Other bits and pieces are missing:
If you issue the
format command, it still says "No disks found" (even though there are definitely disks available and mounted). The
prtconf -vp commands don't work.
In general, there are things you bump into now and then. This should be expected - this is a prototype, and that's what prototypes are like. The developer is outstanding, but this is a Herculean task (there's a pun here - and I'll mention Hercules again in a moment) and things like this should be expected. It's been my task to look for errata - so it shouldn't be a surprise that I find them.
In the queue now
In my latest testing I came up with new problems - or at the very least, newly discovered ones.
ping didn't work from a non-root userid, which was quickly solved.
$ ping 10.80.63.130 ping: socket Permission denied $ ppriv -De ping 10.80.63.130 ping: missing privilege "net_icmpaccess" (euid = 103812, syscall = 230) for "devpolicy" needed at common_specvp+0x5e ping: socket Permission deniedAdding 'setuid' bit to the binary fixed that problem.
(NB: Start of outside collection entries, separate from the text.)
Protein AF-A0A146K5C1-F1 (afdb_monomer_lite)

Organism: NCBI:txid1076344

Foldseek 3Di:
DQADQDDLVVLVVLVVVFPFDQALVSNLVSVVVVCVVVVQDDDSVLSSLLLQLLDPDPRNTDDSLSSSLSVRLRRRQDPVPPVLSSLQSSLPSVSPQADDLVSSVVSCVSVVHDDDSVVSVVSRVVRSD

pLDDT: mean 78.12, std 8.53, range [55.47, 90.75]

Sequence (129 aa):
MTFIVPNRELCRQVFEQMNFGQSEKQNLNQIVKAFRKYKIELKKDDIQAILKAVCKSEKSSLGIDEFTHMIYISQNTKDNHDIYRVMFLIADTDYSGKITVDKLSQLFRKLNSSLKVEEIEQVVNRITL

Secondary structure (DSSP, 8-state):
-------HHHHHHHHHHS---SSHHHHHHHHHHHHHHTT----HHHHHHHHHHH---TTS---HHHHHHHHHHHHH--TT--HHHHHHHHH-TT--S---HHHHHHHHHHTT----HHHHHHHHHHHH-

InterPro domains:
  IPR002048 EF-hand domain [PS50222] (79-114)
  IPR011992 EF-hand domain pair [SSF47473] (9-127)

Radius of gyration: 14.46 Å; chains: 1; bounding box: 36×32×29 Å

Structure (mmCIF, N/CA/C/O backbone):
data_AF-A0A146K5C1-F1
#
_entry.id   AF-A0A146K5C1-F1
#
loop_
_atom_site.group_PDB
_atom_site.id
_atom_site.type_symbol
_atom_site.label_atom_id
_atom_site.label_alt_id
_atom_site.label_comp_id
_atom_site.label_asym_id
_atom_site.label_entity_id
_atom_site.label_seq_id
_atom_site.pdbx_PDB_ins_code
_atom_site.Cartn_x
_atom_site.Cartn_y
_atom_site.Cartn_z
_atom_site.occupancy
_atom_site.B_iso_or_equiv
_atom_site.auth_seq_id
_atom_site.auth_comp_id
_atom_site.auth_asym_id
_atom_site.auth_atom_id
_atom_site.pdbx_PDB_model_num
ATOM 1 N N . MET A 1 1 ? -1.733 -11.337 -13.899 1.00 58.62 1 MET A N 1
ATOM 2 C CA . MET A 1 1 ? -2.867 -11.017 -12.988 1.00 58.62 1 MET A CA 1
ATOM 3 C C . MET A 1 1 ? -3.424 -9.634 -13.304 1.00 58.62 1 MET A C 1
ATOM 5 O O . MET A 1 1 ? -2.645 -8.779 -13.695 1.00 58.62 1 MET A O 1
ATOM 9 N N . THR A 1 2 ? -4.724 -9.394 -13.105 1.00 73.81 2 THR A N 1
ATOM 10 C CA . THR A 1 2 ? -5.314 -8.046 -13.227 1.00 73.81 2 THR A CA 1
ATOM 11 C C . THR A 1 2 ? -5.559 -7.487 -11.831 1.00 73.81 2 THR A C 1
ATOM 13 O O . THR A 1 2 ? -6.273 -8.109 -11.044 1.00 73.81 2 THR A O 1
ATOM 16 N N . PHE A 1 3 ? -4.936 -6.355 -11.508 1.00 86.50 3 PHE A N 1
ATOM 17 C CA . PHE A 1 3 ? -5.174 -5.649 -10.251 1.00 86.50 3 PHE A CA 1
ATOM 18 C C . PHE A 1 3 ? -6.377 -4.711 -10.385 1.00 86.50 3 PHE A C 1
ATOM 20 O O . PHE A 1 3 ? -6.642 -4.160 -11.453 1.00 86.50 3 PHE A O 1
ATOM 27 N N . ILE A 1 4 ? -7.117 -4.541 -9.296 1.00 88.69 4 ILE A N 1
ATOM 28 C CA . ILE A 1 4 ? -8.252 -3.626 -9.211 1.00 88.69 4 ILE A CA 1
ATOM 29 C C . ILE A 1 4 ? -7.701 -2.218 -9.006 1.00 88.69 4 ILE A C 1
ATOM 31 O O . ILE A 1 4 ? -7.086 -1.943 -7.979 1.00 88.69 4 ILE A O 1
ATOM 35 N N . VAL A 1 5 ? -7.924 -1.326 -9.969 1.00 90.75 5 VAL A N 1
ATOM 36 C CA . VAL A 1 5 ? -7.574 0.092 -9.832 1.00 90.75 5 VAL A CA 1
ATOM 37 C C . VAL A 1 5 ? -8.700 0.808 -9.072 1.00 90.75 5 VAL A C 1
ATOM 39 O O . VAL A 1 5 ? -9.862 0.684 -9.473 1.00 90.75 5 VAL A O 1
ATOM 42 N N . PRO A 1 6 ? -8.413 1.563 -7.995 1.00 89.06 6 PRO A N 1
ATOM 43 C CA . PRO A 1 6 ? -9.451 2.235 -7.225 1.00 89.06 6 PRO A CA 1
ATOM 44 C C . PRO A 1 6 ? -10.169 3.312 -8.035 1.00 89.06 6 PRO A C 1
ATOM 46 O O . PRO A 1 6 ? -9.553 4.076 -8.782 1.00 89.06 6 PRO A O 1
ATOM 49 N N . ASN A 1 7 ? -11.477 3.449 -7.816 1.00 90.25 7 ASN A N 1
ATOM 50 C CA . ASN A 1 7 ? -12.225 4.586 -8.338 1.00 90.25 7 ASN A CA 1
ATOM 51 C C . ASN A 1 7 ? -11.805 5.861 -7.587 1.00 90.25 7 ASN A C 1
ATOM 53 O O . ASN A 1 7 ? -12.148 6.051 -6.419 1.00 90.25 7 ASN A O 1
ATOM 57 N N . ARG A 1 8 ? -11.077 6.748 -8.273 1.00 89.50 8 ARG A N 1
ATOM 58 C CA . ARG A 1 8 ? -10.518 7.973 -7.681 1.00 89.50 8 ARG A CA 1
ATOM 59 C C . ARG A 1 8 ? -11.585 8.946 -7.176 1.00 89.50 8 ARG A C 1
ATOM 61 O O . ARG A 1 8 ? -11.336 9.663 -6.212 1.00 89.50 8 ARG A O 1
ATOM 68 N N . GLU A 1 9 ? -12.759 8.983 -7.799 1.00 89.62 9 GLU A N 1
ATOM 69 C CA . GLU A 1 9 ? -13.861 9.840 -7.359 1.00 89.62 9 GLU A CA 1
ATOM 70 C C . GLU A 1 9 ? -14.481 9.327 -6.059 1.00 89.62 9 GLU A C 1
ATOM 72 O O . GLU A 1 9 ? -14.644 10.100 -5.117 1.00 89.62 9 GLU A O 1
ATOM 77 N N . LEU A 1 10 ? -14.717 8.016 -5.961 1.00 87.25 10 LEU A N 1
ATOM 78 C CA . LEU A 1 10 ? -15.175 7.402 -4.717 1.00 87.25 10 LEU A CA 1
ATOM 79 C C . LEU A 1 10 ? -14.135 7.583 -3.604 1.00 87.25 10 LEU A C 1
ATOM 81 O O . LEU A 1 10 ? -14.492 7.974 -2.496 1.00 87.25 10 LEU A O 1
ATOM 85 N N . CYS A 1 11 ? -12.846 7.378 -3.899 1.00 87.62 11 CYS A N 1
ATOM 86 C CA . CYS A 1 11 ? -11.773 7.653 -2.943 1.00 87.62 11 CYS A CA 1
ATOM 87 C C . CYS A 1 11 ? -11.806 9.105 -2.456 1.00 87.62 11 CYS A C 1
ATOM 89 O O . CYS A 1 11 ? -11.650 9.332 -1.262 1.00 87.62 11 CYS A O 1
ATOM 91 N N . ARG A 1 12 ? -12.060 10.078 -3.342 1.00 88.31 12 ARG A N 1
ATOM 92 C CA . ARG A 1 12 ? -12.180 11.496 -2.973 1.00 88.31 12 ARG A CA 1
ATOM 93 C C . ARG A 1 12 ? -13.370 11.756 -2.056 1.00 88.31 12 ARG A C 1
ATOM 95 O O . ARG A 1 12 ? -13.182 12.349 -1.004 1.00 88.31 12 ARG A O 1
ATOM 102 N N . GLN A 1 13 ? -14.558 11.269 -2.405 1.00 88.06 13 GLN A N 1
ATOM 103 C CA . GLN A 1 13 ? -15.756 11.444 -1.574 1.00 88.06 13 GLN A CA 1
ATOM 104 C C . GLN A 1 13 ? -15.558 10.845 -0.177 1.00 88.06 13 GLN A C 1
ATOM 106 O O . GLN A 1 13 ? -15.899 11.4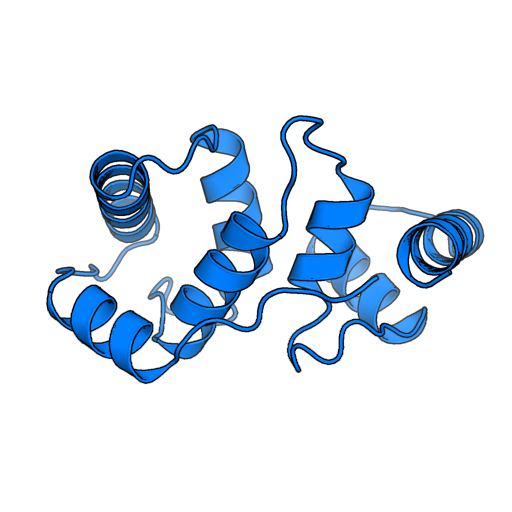50 0.837 1.00 88.06 13 GLN A O 1
ATOM 111 N N . VAL A 1 14 ? -14.967 9.651 -0.119 1.00 85.31 14 VAL A N 1
ATOM 112 C CA . VAL A 1 14 ? -14.649 8.963 1.132 1.00 85.31 14 VAL A CA 1
ATOM 113 C C . VAL A 1 14 ? -13.580 9.725 1.922 1.00 85.31 14 VAL A C 1
ATOM 115 O O . VAL A 1 14 ? -13.704 9.842 3.139 1.00 85.31 14 VAL A O 1
ATOM 118 N N . PHE A 1 15 ? -12.571 10.277 1.245 1.00 84.62 15 PHE A N 1
ATOM 119 C CA . PHE A 1 15 ? -11.513 11.078 1.857 1.00 84.62 15 PHE A CA 1
ATOM 120 C C . PHE A 1 15 ? -12.040 12.392 2.444 1.00 84.62 15 PHE A C 1
ATOM 122 O O . PHE A 1 15 ? -11.681 12.735 3.560 1.00 84.62 15 PHE A O 1
ATOM 129 N N . GLU A 1 16 ? -12.929 13.095 1.743 1.00 85.56 16 GLU A N 1
ATOM 130 C CA . GLU A 1 16 ? -13.555 14.342 2.213 1.00 85.56 16 GLU A CA 1
ATOM 131 C C . GLU A 1 16 ? -14.508 14.112 3.392 1.00 85.56 16 GLU A C 1
ATOM 133 O O . GLU A 1 16 ? -14.595 14.935 4.301 1.00 85.56 16 GLU A O 1
ATOM 138 N N . GLN A 1 17 ? -15.200 12.969 3.418 1.00 83.25 17 GLN A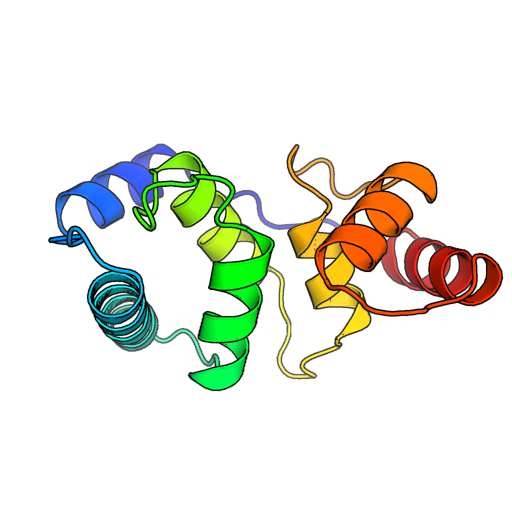 N 1
ATOM 139 C CA . GLN A 1 17 ? -15.999 12.554 4.575 1.00 83.25 17 GLN A CA 1
ATOM 140 C C . GLN A 1 17 ? -15.136 12.197 5.792 1.00 83.25 17 GLN A C 1
ATOM 142 O O . GLN A 1 17 ? -15.634 12.152 6.922 1.00 83.25 17 GLN A O 1
ATOM 147 N N . MET A 1 18 ? -13.858 11.889 5.579 1.00 77.62 18 MET A N 1
ATOM 148 C CA . MET A 1 18 ? -12.923 11.578 6.646 1.00 77.62 18 MET A CA 1
ATOM 149 C C . MET A 1 18 ? -12.271 12.855 7.150 1.00 77.62 18 MET A C 1
ATOM 151 O O . MET A 1 18 ? -11.551 13.548 6.444 1.00 77.62 18 MET A O 1
ATOM 155 N N . ASN A 1 19 ? -12.461 13.127 8.437 1.00 72.12 19 ASN A N 1
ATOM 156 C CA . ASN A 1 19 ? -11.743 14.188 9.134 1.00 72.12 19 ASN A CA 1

Ain't Solaris privilege bracketing neat?
Right now, there are a few new problems that have been head-scratchers: one is that programs like
ftp dump core if I use DNS name resolution (they worked fine
if you just put in the target IP address). Previously I hadn't set up
/etc/nsswitch.conf to use DNS
so the issue never arose.
This provoked a problem where
sshd would refuse to accept new
sessions: any previously established session was fine, but attempts to establish new connections failed.
Eventually (smack forehead!) I figured out that the forked instance of the ssh daemon was dieing while trying to
do a reverse-DNS lookup of the client, so just turned off DNS resolution altogether.
This is important, so I'll be looking into this again soon.
Around this time I started having
recursive crashes in the Service Management Facility (SMF) daemons;
every time I looked,
svc.startd were running and chewing up as much z9 CPU time as they could get.
Back in the summer, I was getting error messages about a corrupt SMF repository - maybe that error persists and has just bit me.
Even more odd, I was getting crashes rebooting the system!
So, for sake of starting afresh, I'm reloading the test system from the disk restore image (you install this by doing an image restore of a disk volume, and manually configuring network identity). That way, we can start debugging again (or see if the above problems never recur) from a system where the tracks haven't been muddied.
Please take note: As I said before, this is a prototype. Errors and odd situations are what happens in the laboratory when working with experimental software, in this case a port of a complex operating environment. Please have expectations that are consistent with reality and not expect this software to have the properties of the production grade Solaris OS, which has the benefit of development teams, test organizations, QA groups, and years of baking in.
Speaking of Hercules
I previously alluded to the Hercules System/370, ESA/390, and z/Architecture Emulator. Early in the sirius project I advocated that sirius run only under VM, as that simplifies the porting effort.
A consequence of that, which I regret, is that it makes it impossible to run sirius on commodity, developer personal computers. Hercules provides a virtual mainframe, but sirius makes use of hypervisor functions provided by VM. Fortunately, the Hercules community is looking into fixing this - either by modifying the sirius port code so it can run without the hypervisor functions, or by adding them to the Hercules emulator. That will make it possible for a lot more people to use this prototype port, as not everybody has access to a mainframe! That will help grow the OpenSolaris community, which is why Sun is participating.